I agree completely but the UFC has done a great job with there promoting. I love Fedor but the laws of Physics says Lesnar would kill him. There is no denying Fedor is 100 times more skilled.


----------



## BrutalKO (Oct 5, 2006)

...LOL! Brock Lesnar would lose to Fedor in the 1st round via submission. The gap in the groundgame between Lesnar & Fedor is miles apart. Lesnar has been very ill and has had a long lay-off. I guess it's slipped the Lesnar nuthugger's minds. Shane Carwin will stop the 4-1 Lesnar bandwagon. Brock will be ex-champion on July 3rd...


----------



## Coosh (Sep 25, 2009)

BrutalKO said:


> ...LOL! Brock Lesnar would lose to Fedor in the 1st round via submission. The gap in the groundgame between Lesnar & Fedor is miles apart. Lesnar has been very ill and has had a long lay-off. I guess it's slipped the Lesnar nuthugger's minds. Shane Carwin will stop the 4-1 Lesnar bandwagon. Brock will be ex-champion on July 3rd...

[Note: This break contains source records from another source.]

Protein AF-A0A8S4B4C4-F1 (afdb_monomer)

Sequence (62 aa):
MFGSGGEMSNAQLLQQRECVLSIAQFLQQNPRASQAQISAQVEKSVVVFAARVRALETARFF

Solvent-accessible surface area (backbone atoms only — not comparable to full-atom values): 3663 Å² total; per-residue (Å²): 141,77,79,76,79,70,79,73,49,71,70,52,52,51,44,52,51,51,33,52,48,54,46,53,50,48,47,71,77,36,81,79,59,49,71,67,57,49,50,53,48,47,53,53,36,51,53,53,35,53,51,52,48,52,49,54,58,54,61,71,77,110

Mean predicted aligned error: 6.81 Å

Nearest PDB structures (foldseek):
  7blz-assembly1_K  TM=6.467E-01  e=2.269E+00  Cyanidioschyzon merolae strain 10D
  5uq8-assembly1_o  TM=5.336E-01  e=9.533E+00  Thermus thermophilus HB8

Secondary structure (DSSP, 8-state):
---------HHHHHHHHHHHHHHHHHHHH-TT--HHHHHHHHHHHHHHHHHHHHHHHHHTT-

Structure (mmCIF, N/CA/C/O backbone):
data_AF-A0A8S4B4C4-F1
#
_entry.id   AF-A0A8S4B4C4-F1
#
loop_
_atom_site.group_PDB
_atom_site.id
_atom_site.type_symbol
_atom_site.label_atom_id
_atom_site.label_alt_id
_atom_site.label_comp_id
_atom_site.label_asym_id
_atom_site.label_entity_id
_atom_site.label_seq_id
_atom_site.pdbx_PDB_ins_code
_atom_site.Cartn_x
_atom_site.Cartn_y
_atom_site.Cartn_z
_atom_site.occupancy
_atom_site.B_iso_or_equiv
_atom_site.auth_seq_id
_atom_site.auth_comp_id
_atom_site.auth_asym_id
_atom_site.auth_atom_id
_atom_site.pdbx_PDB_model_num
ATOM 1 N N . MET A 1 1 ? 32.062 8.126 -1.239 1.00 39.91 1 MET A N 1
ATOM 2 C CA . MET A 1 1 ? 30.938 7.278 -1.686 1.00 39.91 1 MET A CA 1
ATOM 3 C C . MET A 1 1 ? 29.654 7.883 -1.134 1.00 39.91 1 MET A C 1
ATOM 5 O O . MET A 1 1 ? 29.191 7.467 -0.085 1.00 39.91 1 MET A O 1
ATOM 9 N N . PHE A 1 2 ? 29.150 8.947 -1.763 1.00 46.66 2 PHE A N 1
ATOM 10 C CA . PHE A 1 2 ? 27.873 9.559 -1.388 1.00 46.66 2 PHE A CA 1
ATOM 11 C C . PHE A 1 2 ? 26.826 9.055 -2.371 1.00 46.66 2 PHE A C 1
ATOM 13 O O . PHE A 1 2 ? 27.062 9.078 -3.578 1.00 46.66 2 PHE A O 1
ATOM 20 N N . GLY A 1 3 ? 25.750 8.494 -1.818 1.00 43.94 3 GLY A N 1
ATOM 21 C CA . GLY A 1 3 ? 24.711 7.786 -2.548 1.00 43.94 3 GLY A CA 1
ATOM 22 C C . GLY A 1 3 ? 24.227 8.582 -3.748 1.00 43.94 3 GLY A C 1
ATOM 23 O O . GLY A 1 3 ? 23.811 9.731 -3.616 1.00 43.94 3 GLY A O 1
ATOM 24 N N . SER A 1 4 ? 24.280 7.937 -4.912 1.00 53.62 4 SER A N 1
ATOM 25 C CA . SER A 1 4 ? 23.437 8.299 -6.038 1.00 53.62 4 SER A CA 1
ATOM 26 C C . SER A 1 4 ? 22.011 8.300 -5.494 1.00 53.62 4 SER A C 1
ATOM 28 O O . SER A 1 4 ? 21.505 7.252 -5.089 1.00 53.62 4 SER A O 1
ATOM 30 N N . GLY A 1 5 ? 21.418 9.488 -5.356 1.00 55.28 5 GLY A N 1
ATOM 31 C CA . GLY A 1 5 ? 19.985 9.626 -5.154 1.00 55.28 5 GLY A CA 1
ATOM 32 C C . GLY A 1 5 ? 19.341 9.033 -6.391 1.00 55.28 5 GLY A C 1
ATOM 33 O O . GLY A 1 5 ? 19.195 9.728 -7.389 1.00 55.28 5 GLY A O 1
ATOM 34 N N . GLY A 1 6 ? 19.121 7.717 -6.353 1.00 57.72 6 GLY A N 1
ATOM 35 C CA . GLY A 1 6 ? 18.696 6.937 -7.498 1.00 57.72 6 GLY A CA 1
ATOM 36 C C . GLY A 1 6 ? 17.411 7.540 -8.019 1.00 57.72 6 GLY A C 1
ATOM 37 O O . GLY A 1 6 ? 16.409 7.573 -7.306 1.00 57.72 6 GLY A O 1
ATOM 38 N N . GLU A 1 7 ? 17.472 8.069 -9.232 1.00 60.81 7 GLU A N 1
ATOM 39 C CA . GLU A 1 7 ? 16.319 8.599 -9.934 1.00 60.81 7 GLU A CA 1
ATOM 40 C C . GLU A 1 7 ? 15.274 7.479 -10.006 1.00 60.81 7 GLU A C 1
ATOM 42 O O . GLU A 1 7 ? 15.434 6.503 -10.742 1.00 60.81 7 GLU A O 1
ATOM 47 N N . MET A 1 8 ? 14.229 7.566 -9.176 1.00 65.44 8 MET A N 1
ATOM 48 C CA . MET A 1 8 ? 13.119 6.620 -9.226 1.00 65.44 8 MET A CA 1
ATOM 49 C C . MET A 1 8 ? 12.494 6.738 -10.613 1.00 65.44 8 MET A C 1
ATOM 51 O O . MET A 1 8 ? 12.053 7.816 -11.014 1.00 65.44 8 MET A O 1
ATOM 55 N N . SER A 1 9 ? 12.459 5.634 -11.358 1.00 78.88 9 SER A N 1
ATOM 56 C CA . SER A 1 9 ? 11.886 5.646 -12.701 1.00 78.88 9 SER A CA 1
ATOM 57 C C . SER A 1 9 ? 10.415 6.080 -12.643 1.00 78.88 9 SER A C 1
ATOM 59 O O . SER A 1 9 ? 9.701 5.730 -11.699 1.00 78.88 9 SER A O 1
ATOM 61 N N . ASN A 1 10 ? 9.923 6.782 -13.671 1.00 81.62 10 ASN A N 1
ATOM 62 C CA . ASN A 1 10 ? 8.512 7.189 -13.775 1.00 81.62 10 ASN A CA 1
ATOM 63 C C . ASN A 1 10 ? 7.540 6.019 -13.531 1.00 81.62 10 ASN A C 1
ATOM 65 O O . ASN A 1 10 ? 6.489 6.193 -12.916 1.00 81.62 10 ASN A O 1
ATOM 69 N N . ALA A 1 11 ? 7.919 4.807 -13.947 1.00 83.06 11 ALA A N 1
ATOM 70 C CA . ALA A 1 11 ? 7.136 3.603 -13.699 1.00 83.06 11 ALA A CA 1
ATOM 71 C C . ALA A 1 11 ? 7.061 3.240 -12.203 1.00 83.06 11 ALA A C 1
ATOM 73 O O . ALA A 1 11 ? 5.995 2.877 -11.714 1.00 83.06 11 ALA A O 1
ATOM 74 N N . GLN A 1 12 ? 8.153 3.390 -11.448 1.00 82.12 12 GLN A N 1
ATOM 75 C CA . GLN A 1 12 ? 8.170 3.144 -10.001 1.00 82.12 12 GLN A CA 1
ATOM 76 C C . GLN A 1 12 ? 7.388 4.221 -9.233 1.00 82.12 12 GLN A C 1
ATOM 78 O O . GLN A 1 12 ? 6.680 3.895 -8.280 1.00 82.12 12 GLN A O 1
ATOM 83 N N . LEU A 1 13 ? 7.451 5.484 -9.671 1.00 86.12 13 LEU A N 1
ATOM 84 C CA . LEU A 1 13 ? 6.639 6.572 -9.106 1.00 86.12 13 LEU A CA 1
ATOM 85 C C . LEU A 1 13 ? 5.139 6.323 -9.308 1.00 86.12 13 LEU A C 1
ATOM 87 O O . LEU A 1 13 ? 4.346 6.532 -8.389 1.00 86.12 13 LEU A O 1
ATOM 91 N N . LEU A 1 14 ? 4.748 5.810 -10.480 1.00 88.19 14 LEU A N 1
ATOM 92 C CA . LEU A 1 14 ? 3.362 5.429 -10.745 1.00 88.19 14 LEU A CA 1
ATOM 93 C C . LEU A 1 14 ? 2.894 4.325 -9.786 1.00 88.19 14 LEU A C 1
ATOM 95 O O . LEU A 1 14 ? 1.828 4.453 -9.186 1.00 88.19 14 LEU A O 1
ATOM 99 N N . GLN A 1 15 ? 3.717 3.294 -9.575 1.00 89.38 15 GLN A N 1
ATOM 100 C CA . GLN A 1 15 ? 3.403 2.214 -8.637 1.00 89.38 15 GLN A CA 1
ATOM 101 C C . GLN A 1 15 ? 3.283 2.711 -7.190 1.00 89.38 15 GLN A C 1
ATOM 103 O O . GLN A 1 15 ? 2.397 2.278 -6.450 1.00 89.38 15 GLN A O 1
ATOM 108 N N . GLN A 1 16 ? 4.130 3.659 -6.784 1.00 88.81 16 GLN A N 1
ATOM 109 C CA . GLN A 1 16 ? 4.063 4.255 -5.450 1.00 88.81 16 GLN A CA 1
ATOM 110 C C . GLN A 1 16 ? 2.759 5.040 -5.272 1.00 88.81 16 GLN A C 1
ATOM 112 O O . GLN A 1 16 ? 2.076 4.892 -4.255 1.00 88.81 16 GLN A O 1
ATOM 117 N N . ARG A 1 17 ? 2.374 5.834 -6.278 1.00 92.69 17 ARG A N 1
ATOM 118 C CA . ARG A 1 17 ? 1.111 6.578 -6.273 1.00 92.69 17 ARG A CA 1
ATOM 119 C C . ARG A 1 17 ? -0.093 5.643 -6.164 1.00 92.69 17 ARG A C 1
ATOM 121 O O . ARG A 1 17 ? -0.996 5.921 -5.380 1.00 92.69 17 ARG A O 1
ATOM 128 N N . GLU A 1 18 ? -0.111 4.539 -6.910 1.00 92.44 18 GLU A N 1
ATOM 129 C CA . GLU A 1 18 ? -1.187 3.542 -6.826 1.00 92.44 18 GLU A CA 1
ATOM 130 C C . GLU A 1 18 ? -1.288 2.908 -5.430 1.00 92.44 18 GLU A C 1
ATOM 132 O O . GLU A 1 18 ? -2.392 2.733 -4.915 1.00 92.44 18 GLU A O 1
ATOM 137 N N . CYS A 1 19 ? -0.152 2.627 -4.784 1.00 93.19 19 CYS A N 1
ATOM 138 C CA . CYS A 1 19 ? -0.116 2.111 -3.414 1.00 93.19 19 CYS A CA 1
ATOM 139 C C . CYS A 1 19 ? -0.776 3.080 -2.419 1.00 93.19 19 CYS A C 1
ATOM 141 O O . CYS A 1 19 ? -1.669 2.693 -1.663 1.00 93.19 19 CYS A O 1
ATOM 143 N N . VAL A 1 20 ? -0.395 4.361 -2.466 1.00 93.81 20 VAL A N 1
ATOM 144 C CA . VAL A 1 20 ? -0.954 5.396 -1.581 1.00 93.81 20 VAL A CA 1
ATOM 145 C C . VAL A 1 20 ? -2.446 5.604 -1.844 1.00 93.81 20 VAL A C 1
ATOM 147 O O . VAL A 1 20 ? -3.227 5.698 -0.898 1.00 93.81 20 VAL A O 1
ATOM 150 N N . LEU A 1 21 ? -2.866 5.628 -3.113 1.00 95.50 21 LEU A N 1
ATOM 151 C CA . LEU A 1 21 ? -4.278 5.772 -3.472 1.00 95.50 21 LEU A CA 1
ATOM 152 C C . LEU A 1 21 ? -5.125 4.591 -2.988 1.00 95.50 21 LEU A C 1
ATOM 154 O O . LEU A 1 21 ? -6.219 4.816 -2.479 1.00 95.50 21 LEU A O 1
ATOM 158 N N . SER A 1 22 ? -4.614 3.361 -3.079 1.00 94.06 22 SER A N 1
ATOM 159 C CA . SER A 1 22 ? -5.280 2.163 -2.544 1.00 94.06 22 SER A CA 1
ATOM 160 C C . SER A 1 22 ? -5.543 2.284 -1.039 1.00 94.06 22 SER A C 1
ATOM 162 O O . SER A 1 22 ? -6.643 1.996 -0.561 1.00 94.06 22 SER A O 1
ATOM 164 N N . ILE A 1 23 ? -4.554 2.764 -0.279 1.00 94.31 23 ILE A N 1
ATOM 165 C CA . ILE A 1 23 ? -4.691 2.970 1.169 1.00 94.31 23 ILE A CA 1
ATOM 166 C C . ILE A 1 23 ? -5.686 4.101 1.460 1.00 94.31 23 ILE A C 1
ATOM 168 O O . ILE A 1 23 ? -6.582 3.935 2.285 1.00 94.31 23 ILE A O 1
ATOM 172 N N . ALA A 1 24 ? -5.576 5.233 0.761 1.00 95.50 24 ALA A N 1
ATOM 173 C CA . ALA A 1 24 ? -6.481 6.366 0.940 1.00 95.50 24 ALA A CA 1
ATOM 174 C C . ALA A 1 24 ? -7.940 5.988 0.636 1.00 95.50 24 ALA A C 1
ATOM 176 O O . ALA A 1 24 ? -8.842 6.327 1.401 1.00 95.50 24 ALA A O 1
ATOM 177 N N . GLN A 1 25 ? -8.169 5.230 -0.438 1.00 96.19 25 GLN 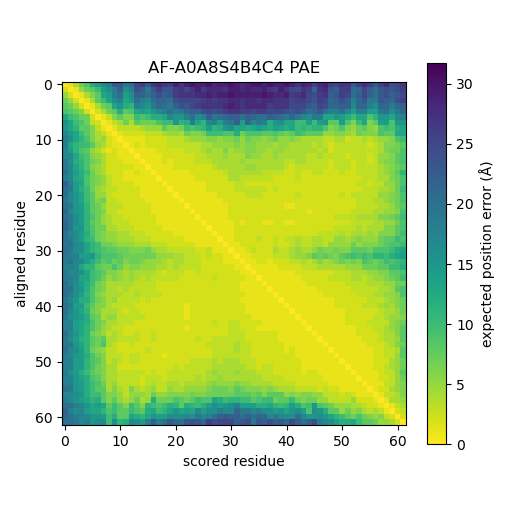A N 1
ATOM 178 C CA . GLN A 1 25 ? -9.492 4.738 -0.805 1.00 96.19 25 GLN A CA 1
ATOM 179 C C . GLN A 1 25 ? -10.056 3.797 0.264 1.00 96.19 25 GLN A C 1
ATOM 181 O O . GLN A 1 25 ? -11.225 3.915 0.629 1.00 96.19 25 GLN A O 1
ATOM 186 N N . PHE A 1 26 ? -9.228 2.904 0.813 1.00 95.62 26 PHE A N 1
ATOM 187 C CA . PHE A 1 26 ? -9.645 2.034 1.909 1.00 95.62 26 PHE A CA 1
ATOM 188 C C . PHE A 1 26 ? -10.080 2.833 3.141 1.00 95.62 26 PHE A C 1
ATOM 190 O O . PHE A 1 26 ? -11.127 2.536 3.713 1.00 95.62 26 PHE A O 1
ATOM 197 N N . LEU A 1 27 ? -9.324 3.866 3.524 1.00 95.44 27 LEU A N 1
ATOM 198 C CA . LEU A 1 27 ? -9.673 4.728 4.657 1.00 95.44 27 LEU A CA 1
ATOM 199 C C . LEU A 1 27 ? -10.980 5.494 4.415 1.00 95.44 27 LEU A C 1
ATOM 201 O O . LEU A 1 27 ? -11.805 5.596 5.319 1.00 95.44 27 LEU A O 1
ATOM 205 N N . GLN A 1 28 ? -11.201 5.986 3.194 1.00 95.94 28 GLN A N 1
ATOM 206 C CA . GLN A 1 28 ? -12.446 6.668 2.826 1.00 95.94 28 GLN A CA 1
ATOM 207 C C . GLN A 1 28 ? -13.663 5.737 2.876 1.00 95.94 28 GLN A C 1
ATOM 209 O O . GLN A 1 28 ? -14.729 6.139 3.334 1.00 95.94 28 GLN A O 1
ATOM 214 N N . GLN A 1 29 ? -13.510 4.492 2.420 1.00 96.38 29 GLN A N 1
ATOM 215 C CA . GLN A 1 29 ? -14.580 3.491 2.435 1.00 96.38 29 GLN A CA 1
ATOM 216 C C . GLN A 1 29 ? -14.833 2.922 3.837 1.00 96.38 29 GLN A C 1
ATOM 218 O O . GLN A 1 29 ? -15.937 2.467 4.126 1.00 96.38 29 GLN A O 1
ATOM 223 N N . ASN A 1 30 ? -13.827 2.963 4.714 1.00 94.50 30 ASN A N 1
ATOM 224 C CA . ASN A 1 30 ? -13.875 2.389 6.053 1.00 94.50 30 ASN A CA 1
ATOM 225 C C . ASN A 1 30 ? -13.514 3.448 7.113 1.00 94.50 30 ASN A C 1
ATOM 227 O O . ASN A 1 30 ? -12.489 3.322 7.786 1.00 94.50 30 ASN A O 1
ATOM 231 N N . PRO A 1 31 ? -14.362 4.471 7.337 1.00 91.69 31 PRO A N 1
ATOM 232 C CA . PRO A 1 31 ? -14.064 5.572 8.262 1.00 91.69 31 PRO A CA 1
ATOM 233 C C . PRO A 1 31 ? -13.970 5.144 9.738 1.00 91.69 31 PRO A C 1
ATOM 235 O O . PRO A 1 31 ? -13.529 5.917 10.581 1.00 91.69 31 PRO A O 1
ATOM 238 N N . ARG A 1 32 ? -14.400 3.918 10.066 1.00 95.62 32 ARG A N 1
ATOM 239 C CA . ARG A 1 32 ? -14.298 3.304 11.401 1.00 95.62 32 ARG A CA 1
ATOM 240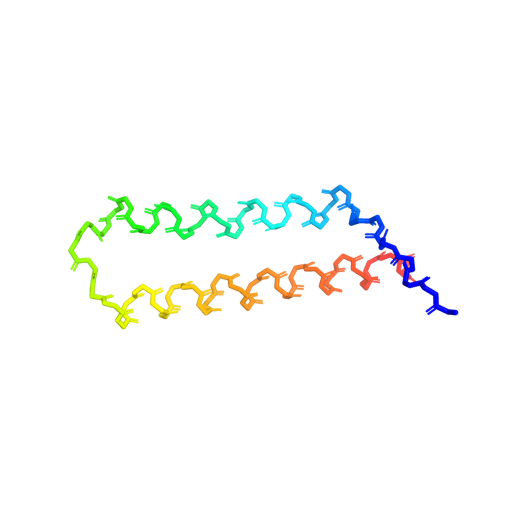 C C . ARG A 1 32 ? -13.328 2.120 11.435 1.00 95.62 32 ARG A C 1
ATOM 242 O O . ARG A 1 32 ? -13.422 1.293 12.339 1.00 95.62 32 ARG A O 1
ATOM 249 N N . ALA A 1 33 ? -12.446 1.998 10.441 1.00 94.56 33 ALA A N 1
ATOM 250 C CA . ALA A 1 33 ? -11.432 0.953 10.434 1.00 94.56 33 ALA A CA 1
ATOM 251 C C . ALA A 1 33 ? -10.584 1.034 11.709 1.00 94.56 33 ALA A C 1
ATOM 253 O O . ALA A 1 33 ? -10.114 2.103 12.098 1.00 94.56 33 ALA A O 1
ATOM 254 N N . SER A 1 34 ? -10.386 -0.107 12.362 1.00 95.88 34 SER A N 1
ATOM 255 C CA . SER A 1 34 ? -9.469 -0.200 13.491 1.00 95.88 34 SER A CA 1
ATOM 256 C C . SER A 1 34 ? -8.021 -0.098 13.013 1.00 95.88 34 SER A C 1
ATOM 258 O O . SER A 1 34 ? -7.707 -0.395 11.858 1.00 95.88 34 SER A O 1
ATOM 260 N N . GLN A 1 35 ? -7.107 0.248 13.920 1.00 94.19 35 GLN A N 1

Regardless of who wins between Shane and Brock, Fedor is no longer #1 and likely will never be again. Unless he comes to the UFC and dominates, which seems far fetched at this point.


----------



## stadw0n (Dec 31, 2006)

he lose's one fight in 10 years and it seems the world has come to a end for him, fedor would beat werdum 9 outta 10 fights. i still think he would smash lesnar too, its ok cause lesnar is going to lose on saturday to carwin.


----------



## BrutalKO (Oct 5, 2006)

Coosh said:


> Regardless of who wins between Shane and Brock, Fedor is no longer #1 and likely will never be again. Unless he comes to the UFC and dominates, which seems far fetched at this point.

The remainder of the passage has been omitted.